Martinez asked the panelists representing hospitals how payment, competition, and capacity issues play out for them. Englebright said that for the most part, “We are not competing for patients, we are competing for physicians.” She explained, “We have to have the latest toys to get the surgeon to come work at our hospital. The fact that there is already one robot on one side of town and we really don’t need one on the other … if that’s what it takes to get the good neurologist in our shop; we’ll go buy another robot.” She continued, “I think the lack of alignment [between] the physician and the facilities that exists in the community is a cause of a lot of that duplication, particularly on some of the high-end, high-cost toys.”
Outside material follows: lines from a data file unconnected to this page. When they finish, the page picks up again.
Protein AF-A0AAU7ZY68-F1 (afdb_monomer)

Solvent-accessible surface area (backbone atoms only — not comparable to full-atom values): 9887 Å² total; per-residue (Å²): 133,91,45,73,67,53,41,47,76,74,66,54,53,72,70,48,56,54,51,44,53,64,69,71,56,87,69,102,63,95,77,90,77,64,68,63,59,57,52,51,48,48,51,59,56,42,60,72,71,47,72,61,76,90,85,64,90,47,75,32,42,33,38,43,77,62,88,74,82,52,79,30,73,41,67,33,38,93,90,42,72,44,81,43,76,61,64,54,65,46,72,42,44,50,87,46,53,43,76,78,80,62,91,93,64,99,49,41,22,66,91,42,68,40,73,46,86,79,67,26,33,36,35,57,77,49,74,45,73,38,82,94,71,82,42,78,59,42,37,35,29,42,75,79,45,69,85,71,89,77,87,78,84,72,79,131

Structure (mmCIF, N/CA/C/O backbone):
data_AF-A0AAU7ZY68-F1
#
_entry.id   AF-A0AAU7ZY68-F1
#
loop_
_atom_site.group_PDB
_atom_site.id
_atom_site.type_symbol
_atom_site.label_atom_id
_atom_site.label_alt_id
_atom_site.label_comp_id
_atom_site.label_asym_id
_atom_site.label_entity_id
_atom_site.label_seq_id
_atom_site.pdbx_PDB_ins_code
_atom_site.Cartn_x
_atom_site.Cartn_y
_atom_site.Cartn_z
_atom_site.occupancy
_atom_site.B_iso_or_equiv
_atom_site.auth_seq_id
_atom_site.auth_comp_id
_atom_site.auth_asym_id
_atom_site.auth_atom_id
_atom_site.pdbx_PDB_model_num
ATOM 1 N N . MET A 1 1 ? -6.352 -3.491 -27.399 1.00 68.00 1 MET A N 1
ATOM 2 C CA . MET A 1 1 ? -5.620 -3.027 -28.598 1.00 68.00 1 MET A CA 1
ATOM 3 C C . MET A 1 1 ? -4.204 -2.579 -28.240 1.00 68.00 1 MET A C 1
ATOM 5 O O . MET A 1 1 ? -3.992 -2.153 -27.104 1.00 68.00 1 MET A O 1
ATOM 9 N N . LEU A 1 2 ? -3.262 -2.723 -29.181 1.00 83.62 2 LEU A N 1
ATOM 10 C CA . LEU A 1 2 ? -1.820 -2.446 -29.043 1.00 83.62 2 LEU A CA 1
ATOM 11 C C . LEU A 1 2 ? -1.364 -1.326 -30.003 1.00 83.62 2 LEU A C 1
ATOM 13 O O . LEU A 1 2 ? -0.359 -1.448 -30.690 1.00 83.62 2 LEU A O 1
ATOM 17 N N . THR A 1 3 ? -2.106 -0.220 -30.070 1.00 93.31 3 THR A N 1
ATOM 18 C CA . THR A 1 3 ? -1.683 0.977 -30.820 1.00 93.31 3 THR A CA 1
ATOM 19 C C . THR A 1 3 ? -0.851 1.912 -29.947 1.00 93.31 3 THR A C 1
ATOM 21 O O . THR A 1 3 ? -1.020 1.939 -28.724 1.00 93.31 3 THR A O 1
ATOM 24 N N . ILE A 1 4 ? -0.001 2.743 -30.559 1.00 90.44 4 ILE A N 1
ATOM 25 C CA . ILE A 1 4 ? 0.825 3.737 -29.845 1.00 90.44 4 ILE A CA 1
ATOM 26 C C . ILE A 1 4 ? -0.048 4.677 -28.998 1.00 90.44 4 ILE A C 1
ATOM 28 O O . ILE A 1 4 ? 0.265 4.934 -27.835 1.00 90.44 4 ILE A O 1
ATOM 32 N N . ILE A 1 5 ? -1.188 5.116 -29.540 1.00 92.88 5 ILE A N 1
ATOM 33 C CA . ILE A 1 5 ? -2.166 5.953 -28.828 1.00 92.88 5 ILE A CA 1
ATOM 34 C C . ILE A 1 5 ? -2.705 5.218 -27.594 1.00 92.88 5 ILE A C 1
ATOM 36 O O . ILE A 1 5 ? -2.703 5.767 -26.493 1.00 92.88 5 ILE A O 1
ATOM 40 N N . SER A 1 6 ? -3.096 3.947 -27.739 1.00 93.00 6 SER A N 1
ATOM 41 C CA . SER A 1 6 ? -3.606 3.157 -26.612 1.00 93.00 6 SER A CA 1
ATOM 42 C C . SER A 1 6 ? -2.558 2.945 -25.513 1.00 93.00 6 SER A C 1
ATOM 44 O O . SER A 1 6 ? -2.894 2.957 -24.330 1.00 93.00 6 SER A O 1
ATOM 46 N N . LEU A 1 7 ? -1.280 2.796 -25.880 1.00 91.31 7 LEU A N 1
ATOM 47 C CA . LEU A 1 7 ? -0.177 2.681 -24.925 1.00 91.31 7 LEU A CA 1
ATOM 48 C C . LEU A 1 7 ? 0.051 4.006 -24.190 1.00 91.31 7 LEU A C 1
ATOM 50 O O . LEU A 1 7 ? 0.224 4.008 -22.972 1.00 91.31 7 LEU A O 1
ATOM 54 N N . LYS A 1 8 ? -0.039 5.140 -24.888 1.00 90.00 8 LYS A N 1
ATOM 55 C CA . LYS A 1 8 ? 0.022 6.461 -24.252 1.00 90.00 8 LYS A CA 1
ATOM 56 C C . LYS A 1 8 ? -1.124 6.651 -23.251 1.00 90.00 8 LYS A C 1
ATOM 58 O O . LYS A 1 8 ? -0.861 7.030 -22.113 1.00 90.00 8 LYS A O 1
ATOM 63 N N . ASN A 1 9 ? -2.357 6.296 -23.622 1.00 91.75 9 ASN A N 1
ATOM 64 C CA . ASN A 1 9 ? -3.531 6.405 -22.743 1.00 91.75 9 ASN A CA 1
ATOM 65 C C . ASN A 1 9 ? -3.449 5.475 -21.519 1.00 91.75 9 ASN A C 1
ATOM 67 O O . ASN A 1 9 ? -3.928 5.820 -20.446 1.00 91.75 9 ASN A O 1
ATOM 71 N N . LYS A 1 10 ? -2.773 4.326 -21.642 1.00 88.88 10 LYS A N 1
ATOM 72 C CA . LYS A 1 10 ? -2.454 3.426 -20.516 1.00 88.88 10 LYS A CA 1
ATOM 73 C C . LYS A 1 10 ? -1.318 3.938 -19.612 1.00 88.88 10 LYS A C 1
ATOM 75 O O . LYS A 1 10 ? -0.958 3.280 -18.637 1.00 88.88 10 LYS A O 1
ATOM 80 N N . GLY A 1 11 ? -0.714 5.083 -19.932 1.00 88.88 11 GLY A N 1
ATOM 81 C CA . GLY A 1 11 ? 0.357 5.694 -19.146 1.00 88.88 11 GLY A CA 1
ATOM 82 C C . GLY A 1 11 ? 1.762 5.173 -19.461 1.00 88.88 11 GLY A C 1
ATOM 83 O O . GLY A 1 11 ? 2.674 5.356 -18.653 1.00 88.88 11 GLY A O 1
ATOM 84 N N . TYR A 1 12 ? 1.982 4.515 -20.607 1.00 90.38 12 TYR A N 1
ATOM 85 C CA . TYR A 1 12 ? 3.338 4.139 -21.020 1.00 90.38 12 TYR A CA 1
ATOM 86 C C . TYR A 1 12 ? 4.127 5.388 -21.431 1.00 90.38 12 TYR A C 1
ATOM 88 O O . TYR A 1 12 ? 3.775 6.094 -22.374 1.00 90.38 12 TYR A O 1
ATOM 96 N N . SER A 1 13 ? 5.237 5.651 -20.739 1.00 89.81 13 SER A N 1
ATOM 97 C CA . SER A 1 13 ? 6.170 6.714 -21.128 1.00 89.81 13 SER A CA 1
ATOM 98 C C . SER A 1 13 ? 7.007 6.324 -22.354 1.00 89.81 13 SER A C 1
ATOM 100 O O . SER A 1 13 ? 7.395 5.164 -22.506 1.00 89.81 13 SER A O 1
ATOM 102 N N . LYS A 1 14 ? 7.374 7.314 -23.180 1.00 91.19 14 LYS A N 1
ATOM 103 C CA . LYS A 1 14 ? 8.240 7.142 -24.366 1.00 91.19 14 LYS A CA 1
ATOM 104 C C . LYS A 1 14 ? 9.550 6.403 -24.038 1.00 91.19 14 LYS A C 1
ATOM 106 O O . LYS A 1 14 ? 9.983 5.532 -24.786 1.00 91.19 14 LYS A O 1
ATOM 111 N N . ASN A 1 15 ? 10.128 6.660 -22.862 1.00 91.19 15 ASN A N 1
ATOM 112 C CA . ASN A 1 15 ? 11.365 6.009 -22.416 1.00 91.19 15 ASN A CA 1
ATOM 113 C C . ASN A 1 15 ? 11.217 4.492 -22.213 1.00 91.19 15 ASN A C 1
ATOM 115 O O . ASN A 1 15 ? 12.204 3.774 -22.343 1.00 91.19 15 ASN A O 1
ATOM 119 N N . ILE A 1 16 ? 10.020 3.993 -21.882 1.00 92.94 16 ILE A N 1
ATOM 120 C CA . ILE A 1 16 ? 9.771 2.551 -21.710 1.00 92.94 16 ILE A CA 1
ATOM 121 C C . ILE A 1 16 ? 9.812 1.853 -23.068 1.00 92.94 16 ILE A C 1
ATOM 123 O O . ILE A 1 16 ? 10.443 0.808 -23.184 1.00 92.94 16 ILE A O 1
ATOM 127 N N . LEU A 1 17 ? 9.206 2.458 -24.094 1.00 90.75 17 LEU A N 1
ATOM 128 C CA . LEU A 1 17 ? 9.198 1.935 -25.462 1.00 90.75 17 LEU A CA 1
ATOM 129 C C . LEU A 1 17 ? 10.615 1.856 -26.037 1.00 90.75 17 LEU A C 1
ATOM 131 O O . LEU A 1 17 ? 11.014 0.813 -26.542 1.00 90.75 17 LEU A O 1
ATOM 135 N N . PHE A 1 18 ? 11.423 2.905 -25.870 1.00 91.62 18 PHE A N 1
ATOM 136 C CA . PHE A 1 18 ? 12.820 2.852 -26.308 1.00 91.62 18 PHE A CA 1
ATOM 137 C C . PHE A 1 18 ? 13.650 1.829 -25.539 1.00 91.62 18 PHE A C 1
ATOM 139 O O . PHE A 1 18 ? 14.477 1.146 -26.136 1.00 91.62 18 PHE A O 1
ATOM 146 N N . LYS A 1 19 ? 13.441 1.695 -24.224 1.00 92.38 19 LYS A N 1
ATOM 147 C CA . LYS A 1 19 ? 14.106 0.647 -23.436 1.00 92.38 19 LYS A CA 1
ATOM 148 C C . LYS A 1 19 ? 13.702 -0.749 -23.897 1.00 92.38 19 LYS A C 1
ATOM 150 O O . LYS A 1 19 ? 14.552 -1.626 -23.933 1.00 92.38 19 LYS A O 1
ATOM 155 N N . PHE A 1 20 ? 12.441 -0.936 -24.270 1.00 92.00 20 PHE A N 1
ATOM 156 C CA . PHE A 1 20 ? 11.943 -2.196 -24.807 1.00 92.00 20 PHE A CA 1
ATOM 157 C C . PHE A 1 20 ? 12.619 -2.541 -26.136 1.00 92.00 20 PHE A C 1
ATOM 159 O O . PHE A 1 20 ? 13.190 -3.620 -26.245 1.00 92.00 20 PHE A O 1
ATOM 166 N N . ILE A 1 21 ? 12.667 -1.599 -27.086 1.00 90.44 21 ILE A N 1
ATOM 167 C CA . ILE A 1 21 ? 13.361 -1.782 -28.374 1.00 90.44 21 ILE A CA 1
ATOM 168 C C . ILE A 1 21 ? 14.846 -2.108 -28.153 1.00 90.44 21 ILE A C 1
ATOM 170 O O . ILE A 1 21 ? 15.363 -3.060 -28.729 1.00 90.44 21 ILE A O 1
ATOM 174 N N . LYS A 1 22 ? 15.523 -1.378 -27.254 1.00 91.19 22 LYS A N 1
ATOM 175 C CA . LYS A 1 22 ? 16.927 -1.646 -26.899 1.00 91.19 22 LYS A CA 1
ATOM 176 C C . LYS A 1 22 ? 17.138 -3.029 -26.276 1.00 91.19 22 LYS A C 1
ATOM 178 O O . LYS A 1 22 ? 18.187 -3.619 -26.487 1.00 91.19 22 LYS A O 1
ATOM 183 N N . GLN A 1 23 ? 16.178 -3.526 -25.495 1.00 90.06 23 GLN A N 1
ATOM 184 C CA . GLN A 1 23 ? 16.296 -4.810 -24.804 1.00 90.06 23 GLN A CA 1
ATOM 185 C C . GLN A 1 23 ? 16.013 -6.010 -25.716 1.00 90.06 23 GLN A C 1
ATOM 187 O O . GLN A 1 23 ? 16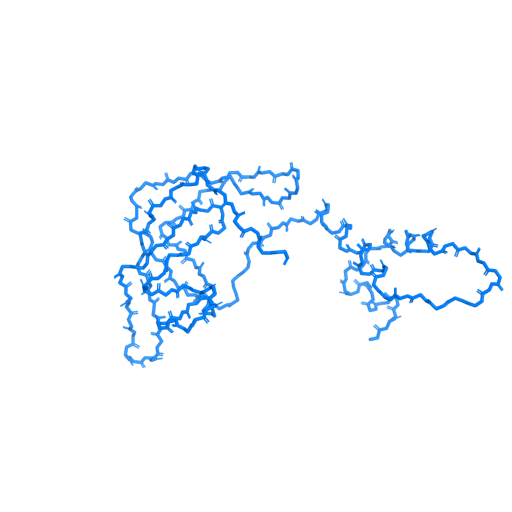.609 -7.062 -25.519 1.00 90.06 23 GLN A O 1
ATOM 192 N N . ILE A 1 24 ? 15.111 -5.866 -26.689 1.00 90.31 24 ILE A N 1
ATOM 193 C CA . ILE A 1 24 ? 14.854 -6.904 -27.698 1.00 90.31 24 ILE A CA 1
ATOM 194 C C . ILE A 1 24 ? 16.082 -7.087 -28.597 1.00 90.31 24 ILE A C 1
ATOM 196 O O . ILE A 1 24 ? 16.409 -8.210 -28.971 1.00 90.31 24 ILE A O 1
ATOM 200 N N . GLY A 1 25 ? 16.763 -5.982 -28.915 1.00 85.88 25 GLY A N 1
ATOM 201 C CA . GLY A 1 25 ? 17.836 -5.972 -29.900 1.00 85.88 25 GLY A CA 1
ATOM 202 C C . GLY A 1 25 ? 17.304 -6.121 -31.327 1.00 85.88 25 GLY A C 1
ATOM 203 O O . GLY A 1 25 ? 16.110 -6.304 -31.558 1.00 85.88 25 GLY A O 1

Fagnani said “our hospitals aren’t looking to duplicate services as a money-making venture. They are doing it to take care of the patients that they have that come to their doors.”
Valadka said that it’s an oversimplication to say that hospitals need to have fancy toys just to get doctors to go there. This is an important issue, because we all know that health care technology is one of the biggest drivers of increasing costs, he said. Actually, he said, he knows of many physicians who practice at facilities that have fewer toys, because the overall experience is much better at those facilities. For example, neurosurgeons want to take some of their elective cases to the local trauma hospital, which is not as highly regarded and does not have all the toys as one of the larger facilities, because that hospital has a better operating room, better nursing care in the ICUs (intensive care units), and better follow-up care, so it’s better for the patients.
Prehospital providers are often in the same situation, Valadka said. They could go to the hospital that advertises all the bells and whistles, but they choose to go to the place that is not as fancy but where they believe
the patients will be seen more quickly, the triage is more efficient, and the overall care is better.
Valadka acknowledged that “toys” also matter to patients. He noted, “Every day I get families wanting more CT [computed tomography] scans and MRI [magnetic resonance imaging] scans and brainwave tests and blood tests. I usually say, ‘No, we don’t need to do that, because I [already] know what’s going on. It’s not going to give us any more information. If something changes, we can get those tests.’ But, I’ll come out and tell them, ‘If I have to order this because you want it, even though it’s not needed, you will have to pay for it out of your own pocket.’” He said, “I usually don’t get asked that question again.”